# Sept 2013 Pre-Sell



## 2Sticks

Hello DGI Soapers! Everyone should have there shipping invoice for the Aug pre-sell unless you only had 1 or 2 lbs and I am waiting to hear if you would like me to shop or hold. here is the Sept pre-sell  Closes 9/7 at midnight.

*Pumpkin Spice*....FP 192.6F Cat 4...3.56 Cat 9...11.13

No A....D to dark brown. $22.75lb...or...$22.00 lb in 5lb jug

Heavy spices. When I first soaped this the cinnamon was very strong, but after a 3wk cure, you can smell the yummy pumpkin & sweet cream coming through as well as the clove & nutmeg.

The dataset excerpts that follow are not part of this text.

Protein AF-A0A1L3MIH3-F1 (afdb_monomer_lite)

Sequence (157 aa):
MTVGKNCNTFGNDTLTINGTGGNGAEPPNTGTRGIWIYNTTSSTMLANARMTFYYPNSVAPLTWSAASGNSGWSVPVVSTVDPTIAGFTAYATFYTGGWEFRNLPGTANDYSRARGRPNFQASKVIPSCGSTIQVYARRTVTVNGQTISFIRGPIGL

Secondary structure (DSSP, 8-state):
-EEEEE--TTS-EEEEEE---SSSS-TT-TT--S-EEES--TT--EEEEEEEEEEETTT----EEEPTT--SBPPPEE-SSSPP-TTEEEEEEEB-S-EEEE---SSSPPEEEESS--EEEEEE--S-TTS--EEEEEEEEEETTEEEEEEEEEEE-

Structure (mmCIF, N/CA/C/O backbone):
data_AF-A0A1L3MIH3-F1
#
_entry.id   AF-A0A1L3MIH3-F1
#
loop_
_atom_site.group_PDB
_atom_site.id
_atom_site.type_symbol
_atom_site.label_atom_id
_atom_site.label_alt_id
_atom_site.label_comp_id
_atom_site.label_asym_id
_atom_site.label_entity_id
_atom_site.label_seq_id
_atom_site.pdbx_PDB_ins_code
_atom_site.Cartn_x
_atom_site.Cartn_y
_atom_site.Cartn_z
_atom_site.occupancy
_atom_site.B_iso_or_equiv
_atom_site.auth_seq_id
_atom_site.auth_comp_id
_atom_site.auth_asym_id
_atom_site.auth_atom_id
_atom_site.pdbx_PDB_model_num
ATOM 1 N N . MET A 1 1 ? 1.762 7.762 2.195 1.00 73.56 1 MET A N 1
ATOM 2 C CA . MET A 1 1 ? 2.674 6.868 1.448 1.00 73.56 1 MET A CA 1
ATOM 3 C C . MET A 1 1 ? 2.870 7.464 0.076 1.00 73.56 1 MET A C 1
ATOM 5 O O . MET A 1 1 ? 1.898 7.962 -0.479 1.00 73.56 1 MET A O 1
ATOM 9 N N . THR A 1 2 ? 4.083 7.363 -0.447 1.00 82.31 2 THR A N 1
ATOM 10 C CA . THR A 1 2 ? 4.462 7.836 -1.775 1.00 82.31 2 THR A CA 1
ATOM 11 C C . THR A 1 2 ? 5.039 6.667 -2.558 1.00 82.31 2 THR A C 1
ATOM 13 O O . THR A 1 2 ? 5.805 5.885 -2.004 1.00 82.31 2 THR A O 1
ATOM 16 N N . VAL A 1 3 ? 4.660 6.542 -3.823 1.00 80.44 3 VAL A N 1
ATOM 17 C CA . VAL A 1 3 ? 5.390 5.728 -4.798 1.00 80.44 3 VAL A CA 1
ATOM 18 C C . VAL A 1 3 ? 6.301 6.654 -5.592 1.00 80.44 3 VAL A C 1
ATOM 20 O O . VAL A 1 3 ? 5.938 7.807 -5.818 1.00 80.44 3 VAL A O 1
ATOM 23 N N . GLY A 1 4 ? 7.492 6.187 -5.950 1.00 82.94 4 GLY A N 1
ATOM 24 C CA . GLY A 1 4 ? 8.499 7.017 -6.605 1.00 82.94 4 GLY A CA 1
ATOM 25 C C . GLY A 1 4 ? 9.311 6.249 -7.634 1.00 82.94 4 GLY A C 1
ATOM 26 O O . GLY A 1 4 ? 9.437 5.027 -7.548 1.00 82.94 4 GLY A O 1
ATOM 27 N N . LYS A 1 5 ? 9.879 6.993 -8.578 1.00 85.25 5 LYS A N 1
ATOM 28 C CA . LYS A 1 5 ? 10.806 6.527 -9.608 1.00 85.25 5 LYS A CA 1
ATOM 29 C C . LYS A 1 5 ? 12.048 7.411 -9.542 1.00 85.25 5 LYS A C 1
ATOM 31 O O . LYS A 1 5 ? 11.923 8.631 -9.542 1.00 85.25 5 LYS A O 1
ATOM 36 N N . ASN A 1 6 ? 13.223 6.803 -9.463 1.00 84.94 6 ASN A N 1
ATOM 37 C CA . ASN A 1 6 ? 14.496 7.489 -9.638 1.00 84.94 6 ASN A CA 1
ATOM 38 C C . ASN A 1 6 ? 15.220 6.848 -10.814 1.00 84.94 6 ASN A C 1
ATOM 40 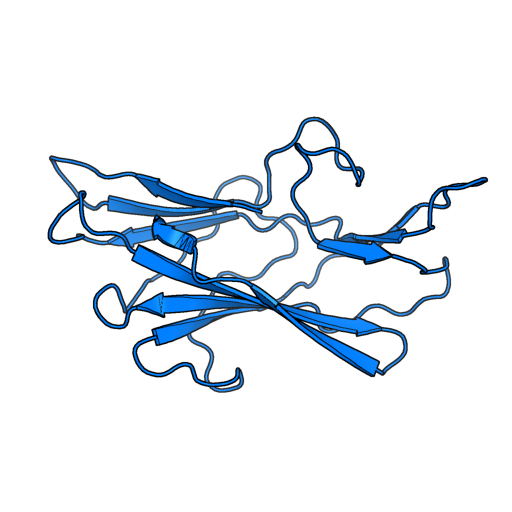O O . ASN A 1 6 ? 15.510 5.650 -10.762 1.00 84.94 6 ASN A O 1
ATOM 44 N N . CYS A 1 7 ? 15.478 7.633 -11.854 1.00 81.31 7 CYS A N 1
ATOM 45 C CA . CYS A 1 7 ? 16.131 7.114 -13.039 1.00 81.31 7 CYS A CA 1
ATOM 46 C C . CYS A 1 7 ? 17.642 7.198 -12.915 1.00 81.31 7 CYS A C 1
ATOM 48 O O . CYS A 1 7 ? 18.174 8.227 -12.495 1.00 81.31 7 CYS A O 1
ATOM 50 N N . ASN A 1 8 ? 18.332 6.140 -13.322 1.00 74.44 8 ASN A N 1
ATOM 51 C CA . ASN A 1 8 ? 19.785 6.124 -13.341 1.00 74.44 8 ASN A CA 1
ATOM 52 C C . ASN A 1 8 ? 20.281 6.015 -14.782 1.00 74.44 8 ASN A C 1
ATOM 54 O O . ASN A 1 8 ? 20.182 4.961 -15.397 1.00 74.44 8 ASN A O 1
ATOM 58 N N . THR A 1 9 ? 20.880 7.090 -15.297 1.00 62.59 9 THR A N 1
ATOM 59 C CA . THR A 1 9 ? 21.418 7.160 -16.667 1.00 62.59 9 THR A CA 1
ATOM 60 C C . THR A 1 9 ? 22.466 6.078 -16.969 1.00 62.59 9 THR A C 1
ATOM 62 O O . THR A 1 9 ? 22.694 5.763 -18.133 1.00 62.59 9 THR A O 1
ATOM 65 N N . PHE A 1 10 ? 23.092 5.491 -15.944 1.00 62.38 10 PHE A N 1
ATOM 66 C CA . PHE A 1 10 ? 24.181 4.518 -16.084 1.00 62.38 10 PHE A CA 1
ATOM 67 C C . PHE A 1 10 ? 23.871 3.153 -15.444 1.00 62.38 10 PHE A C 1
ATOM 69 O O . PHE A 1 10 ? 24.789 2.373 -15.191 1.00 62.38 10 PHE A O 1
ATOM 76 N N . GLY A 1 11 ? 22.603 2.842 -15.151 1.00 70.38 11 GLY A N 1
ATOM 77 C CA . GLY A 1 11 ? 22.241 1.576 -14.510 1.00 70.38 11 GLY A CA 1
ATOM 78 C C . GLY A 1 11 ? 20.739 1.319 -14.432 1.00 70.38 11 GLY A C 1
ATOM 79 O O . GLY A 1 11 ? 19.952 1.898 -15.167 1.00 70.38 11 GLY A O 1
ATOM 80 N N . ASN A 1 12 ? 20.338 0.425 -13.526 1.00 78.88 12 ASN A N 1
ATOM 81 C CA . ASN A 1 12 ? 18.922 0.162 -13.285 1.00 78.88 12 ASN A CA 1
ATOM 82 C C . ASN A 1 12 ? 18.263 1.360 -12.592 1.00 78.88 12 ASN A C 1
ATOM 84 O O . ASN A 1 12 ? 18.796 1.896 -11.614 1.00 78.88 12 ASN A O 1
ATOM 88 N N . ASP A 1 13 ? 17.059 1.706 -13.031 1.00 85.94 13 ASP A N 1
ATOM 89 C CA . ASP A 1 13 ? 16.203 2.655 -12.338 1.00 85.94 13 ASP A CA 1
ATOM 90 C C . ASP A 1 13 ? 15.676 2.038 -11.041 1.00 85.94 13 ASP A C 1
ATOM 92 O O . ASP A 1 13 ? 15.514 0.819 -10.911 1.00 85.94 13 ASP A O 1
ATOM 96 N N . THR A 1 14 ? 15.402 2.890 -10.059 1.00 89.38 14 THR A N 1
ATOM 97 C CA . THR A 1 14 ? 14.878 2.473 -8.759 1.00 89.38 14 THR A CA 1
ATOM 98 C C . THR A 1 14 ? 13.430 2.913 -8.614 1.00 89.38 14 THR A C 1
ATOM 100 O O . THR A 1 14 ? 13.122 4.106 -8.598 1.00 89.38 14 THR A O 1
ATOM 103 N N . LEU A 1 15 ? 12.535 1.943 -8.458 1.00 91.81 15 LEU A N 1
ATOM 104 C CA . LEU A 1 15 ? 11.158 2.163 -8.037 1.00 91.81 15 LEU A CA 1
ATOM 105 C C . LEU A 1 15 ? 11.075 2.037 -6.520 1.00 91.81 15 LEU A C 1
ATOM 107 O O . LEU A 1 15 ? 11.685 1.145 -5.932 1.00 91.81 15 LEU A O 1
ATOM 111 N N . THR A 1 16 ? 10.308 2.913 -5.879 1.00 93.00 16 THR A N 1
ATOM 112 C CA . THR A 1 16 ? 10.151 2.929 -4.421 1.00 93.00 16 THR A CA 1
ATOM 113 C C . THR A 1 16 ? 8.687 2.955 -4.010 1.00 93.00 16 THR A C 1
ATOM 115 O O . THR A 1 16 ? 7.847 3.576 -4.662 1.00 93.00 16 THR A O 1
ATOM 118 N N . ILE A 1 17 ? 8.393 2.306 -2.886 1.00 91.25 17 ILE A N 1
ATOM 119 C CA . ILE A 1 17 ? 7.152 2.451 -2.124 1.00 91.25 17 ILE A CA 1
ATOM 120 C C . ILE A 1 17 ? 7.572 2.927 -0.735 1.00 91.25 17 ILE A C 1
ATOM 122 O O . ILE A 1 17 ? 8.097 2.146 0.050 1.00 91.25 17 ILE A O 1
ATOM 126 N N . ASN A 1 18 ? 7.353 4.202 -0.422 1.00 89.12 18 ASN A N 1
ATOM 127 C CA . ASN A 1 18 ? 7.819 4.826 0.813 1.00 89.12 18 ASN A CA 1
ATOM 128 C C . ASN A 1 18 ? 6.644 5.261 1.703 1.00 89.12 18 ASN A C 1
ATOM 130 O O . ASN A 1 18 ? 5.900 6.211 1.422 1.00 89.12 18 ASN A O 1
ATOM 134 N N . GLY A 1 19 ? 6.500 4.572 2.830 1.00 85.44 19 GLY A N 1
ATOM 135 C CA . GLY A 1 19 ? 5.605 4.910 3.929 1.00 85.44 19 GLY A CA 1
ATOM 136 C C . GLY A 1 19 ? 6.295 5.552 5.134 1.00 85.44 19 GLY A C 1
ATOM 137 O O . GLY A 1 19 ? 5.614 5.774 6.126 1.00 85.44 19 GLY A O 1
ATOM 138 N N . THR A 1 20 ? 7.601 5.837 5.082 1.00 81.62 20 THR A N 1
ATOM 139 C CA . THR A 1 20 ? 8.408 6.247 6.249 1.00 81.62 20 THR A CA 1
ATOM 140 C C . THR A 1 20 ? 8.484 7.756 6.475 1.00 81.62 20 THR A C 1
ATOM 142 O O . THR A 1 20 ? 8.668 8.168 7.617 1.00 81.62 20 THR A O 1
ATOM 145 N N . GLY A 1 21 ? 8.314 8.576 5.434 1.00 68.69 21 GLY A N 1
ATOM 146 C CA . GLY A 1 21 ? 8.368 10.045 5.528 1.00 68.69 21 GLY A CA 1
ATOM 147 C C . GLY A 1 21 ? 7.233 10.708 6.335 1.00 68.69 21 GLY A C 1
ATOM 148 O O . GLY A 1 21 ? 6.182 10.108 6.556 1.00 68.69 21 GLY A O 1
ATOM 149 N N . GLY A 1 22 ? 7.452 11.968 6.733 1.00 62.53 22 GLY A N 1
ATOM 150 C CA . GLY A 1 22 ? 6.518 12.791 7.515 1.00 62.53 22 GLY A CA 1
ATOM 151 C C . GLY A 1 22 ? 6.994 13.034 8.946 1.00 62.53 22 GLY A C 1
ATOM 152 O O . GLY A 1 22 ? 7.088 12.089 9.730 1.00 62.53 22 GLY A O 1
ATOM 153 N N . ASN A 1 23 ? 7.289 14.295 9.280 1.00 55.09 23 ASN A N 1
ATOM 154 C CA . ASN A 1 23 ? 7.781 14.757 10.588 1.00 55.09 23 ASN A CA 1
ATOM 155 C C . ASN A 1 23 ? 6.686 14.702 11.668 1.00 55.09 23 ASN A C 1
ATOM 157 O O . ASN A 1 23 ? 6.209 15.727 12.141 1.00 55.09 23 ASN A O 1
ATOM 161 N N . GLY A 1 24 ? 6.258 13.498 12.035 1.00 55.06 24 GLY A N 1
ATOM 162 C CA . GLY A 1 24 ? 5.211 13.284 13.031 1.00 55.06 24 GLY A CA 1
ATOM 163 C C . GLY A 1 24 ? 4.135 12.358 12.492 1.00 55.06 24 GLY A C 1
ATOM 164 O O . GLY A 1 24 ? 3.505 12.608 11.468 1.00 55.06 24 GLY A O 1
ATOM 165 N N . ALA A 1 25 ? 3.968 11.242 13.182 1.00 56.09 25 ALA A N 1
ATOM 166 C CA . ALA A 1 25 ? 3.166 10.088 12.810 1.00 56.09 25 ALA A CA 1
ATOM 167 C C . ALA A 1 25 ? 1.645 10.290 12.993 1.00 56.09 25 ALA A C 1
ATOM 169 O O . ALA A 1 25 ? 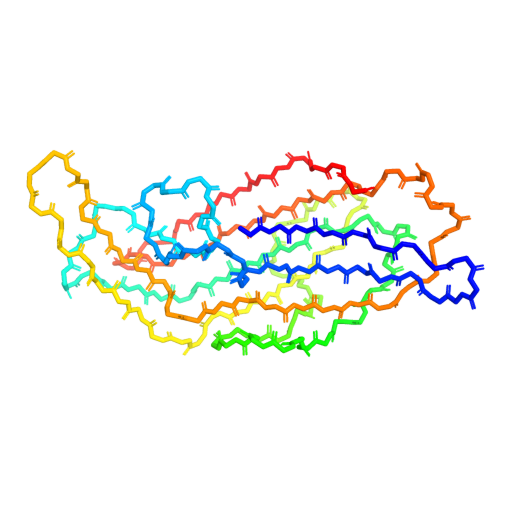0.940 9.304 13.189 1.00 56.09 25 ALA A O 1
ATOM 170 N N . GLU A 1 26 ? 1.146 11.528 13.010 1.00 63.94 26 GLU A N 1
ATOM 171 C CA . GLU A 1 26 ? -0.234 11.818 13.411 1.00 63.94 26 GLU A CA 1
ATOM 172 C C . GLU A 1 26 ? -1.032 12.461 12.264 1.00 63.94 26 GLU A C 1
ATOM 174 O O . GLU A 1 26 ? -0.697 13.567 11.826 1.00 63.94 26 GLU A O 1
ATOM 179 N N . PRO A 1 27 ? -2.086 11.804 11.751 1.00 66.19 27 PRO A N 1
ATOM 180 C CA . PRO A 1 27 ? -3.056 12.472 10.892 1.00 66.19 27 PRO A CA 1
ATOM 181 C C . PRO A 1 27 ? -3.734 13.638 11.645 1.00 66.19 27 PRO A C 1
ATOM 183 O O . PRO A 1 27 ? -3.864 13.578 12.864 1.00 66.19 27 PRO A O 1
ATOM 186 N N . PRO A 1 28 ? -4.202 14.697 10.958 1.00 60.44 28 PRO A N 1
ATOM 187 C CA . PRO A 1 28 ? -4.295 14.856 9.508 1.00 60.44 28 PRO A CA 1
ATOM 188 C C . PRO A 1 28 ? -3.086 15.573 8.879 1.00 60.44 28 PRO A C 1
ATOM 190 O O . PRO A 1 28 ? -3.216 16.078 7.765 1.00 60.44 28 PRO A O 1
ATOM 193 N N . ASN A 1 29 ? -1.933 15.658 9.559 1.00 63.41 29 ASN A N 1
ATOM 194 C CA . ASN A 1 29 ? -0.787 16.413 9.047 1.00 63.41 29 ASN A CA 1
ATOM 195 C C . ASN A 1 29 ? -0.431 15.957 7.616 1.00 63.41 29 ASN A C 1
ATOM 197 O O . ASN A 1 29 ? -0.261 14.769 7.331 1.00 63.41 29 ASN A O 1
ATOM 201 N N . THR A 1 30 ? -0.347 16.927 6.703 1.00 56.56 30 THR A N 1
ATOM 202 C CA . THR A 1 30 ? -0.135 16.738 5.261 1.00 56.56 30 THR A CA 1
ATOM 203 C C . THR A 1 30 ? 1.182 16.032 4.934 1.00 56.56 30 THR A C 1
ATOM 205 O O . THR A 1 30 ? 1.335 15.481 3.844 1.00 56.56 30 THR A O 1
ATOM 208 N N . GLY A 1 31 ? 2.120 15.987 5.883 1.00 59.69 31 GLY A N 1
ATOM 209 C CA . GLY A 1 31 ? 3.360 15.229 5.768 1.00 59.69 31 GLY A CA 1
ATOM 210 C C . GLY A 1 31 ? 3.249 13.746 6.139 1.00 59.69 31 GLY A C 1
ATOM 211 O O . GLY A 1 31 ? 4.139 12.975 5.780 1.00 59.69 31 GLY A O 1
ATOM 212 N N . THR A 1 32 ? 2.205 13.314 6.850 1.00 67.50 32 THR A N 1
ATOM 213 C CA . THR A 1 32 ? 2.185 12.001 7.507 1.00 67.50 32 THR A CA 1
ATOM 214 C C . THR A 1 32 ? 1.928 10.855 6.524 1.00 67.50 32 THR A C 1
ATOM 216 O O . THR A 1 32 ? 0.950 10.823 5.773 1.00 67.50 32 THR A O 1
ATOM 219 N N . ARG A 1 33 ? 2.802 9.841 6.545 1.00 75.06 33 ARG A N 1
ATOM 220 C CA . ARG A 1 33 ? 2.664 8.607 5.758 1.00 75.06 33 ARG A CA 1
ATOM 221 C C . ARG A 1 33 ? 2.365 7.422 6.686 1.00 75.06 33 ARG A C 1
ATOM 223 O O . ARG A 1 33 ? 2.999 7.268 7.720 1.00 75.06 33 ARG A O 1
ATOM 230 N N . GLY A 1 34 ? 1.386 6.592 6.318 1.00 75.06 34 GLY A N 1
ATOM 231 C CA . GLY A 1 34 ? 0.976 5.421 7.104 1.00 75.06 34 GLY A CA 1
ATOM 232 C C . GLY A 1 34 ? -0.427 4.929 6.736 1.00 75.06 34 GLY A C 1
ATOM 233 O O . GLY A 1 34 ? -0.996 5.391 5.741 1.00 75.06 34 GLY A O 1
ATOM 234 N N . ILE A 1 35 ? -0.954 3.987 7.526 1.00 82.56 35 ILE A N 1
ATOM 235 C CA . ILE A 1 35 ? -2.371 3.592 7.527 1.00 82.56 35 ILE A CA 1
ATOM 236 C C . ILE A 1 35 ? -3.002 4.047 8.837 1.00 82.56 35 ILE A C 1
ATOM 238 O O . ILE A 1 35 ? -2.480 3.745 9.910 1.00 82.56 35 ILE A O 1
ATOM 242 N N . TRP A 1 36 ? -4.157 4.693 8.711 1.00 86.75 36 TRP A N 1
ATOM 243 C CA . TRP A 1 36 ? -5.020 5.123 9.805 1.00 86.75 36 TRP A CA 1
ATOM 244 C C . TRP A 1 36 ? -6.441 4.673 9.494 1.00 86.75 36 TRP A C 1
ATOM 246 O O . TRP A 1 36 ? -6.857 4.697 8.331 1.00 86.75 36 TRP A O 1
ATOM 256 N N . ILE A 1 37 ? -7.172 4.289 10.529 1.00 89.69 37 ILE A N 1
ATOM 257 C CA . ILE A 1 37 ? -8.603 4.025 10.473 1.00 89.69 37 ILE A CA 1
ATOM 258 C C . ILE A 1 37 ? -9.236 4.996 11.456 1.00 89.69 37 ILE A C 1
ATOM 260 O O . ILE A 1 37 ? -8.906 4.958 12.637 1.00 89.69 37 ILE A O 1
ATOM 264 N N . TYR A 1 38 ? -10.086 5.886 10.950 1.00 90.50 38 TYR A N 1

Top: mixture of the rich spices of cinnamon

Middle: clove and nutmeg

Base: harvest pumpkin and sweet vanilla cream.

　

*Red Tulip & Evergreen*...FP 150F Cat 4...10.15 Cat 9... 10.15

No A....D to Ivory. $19.75lb ...or... $19.00 lb in 5lb jug

My first impression was the pine & juniper berry. Now all the lovely fragrance notes are apparent. I have not had one person smell this that didn't really like it.

Top: red tulips, juniper berry, spicy plum, and grapefruit

Mid: spruce, evergreen, cedar, fir balsam, and pine cones

Base: oakmoss, patchouli, and Siberian pine.

　

　

*Winter Dreams*....FP 163F Cat 4...8.93 Cat 9....8.93

This is a different fragrance, fresh & clean but very difinitely a cozy winter fragrance. I love the way the apples come into play without being just another apple fragrance. I really like this one

No A....D to tan $18.75...or...$18.00 lb in 5lb jug

Top: spiced citrus, cinnamon bark, and nutmeg

Middle: clove and granny smith apples

Base: patchouli, vanilla, musk and sandalwood.


----------



## fattyaddie

Ill take 2 lbs of each!


----------



## 2Sticks

Thank you Jenene, I have it written down


----------



## 2Sticks

This pre-sell closes Sat. the 7th at midnight. Don't miss out !


----------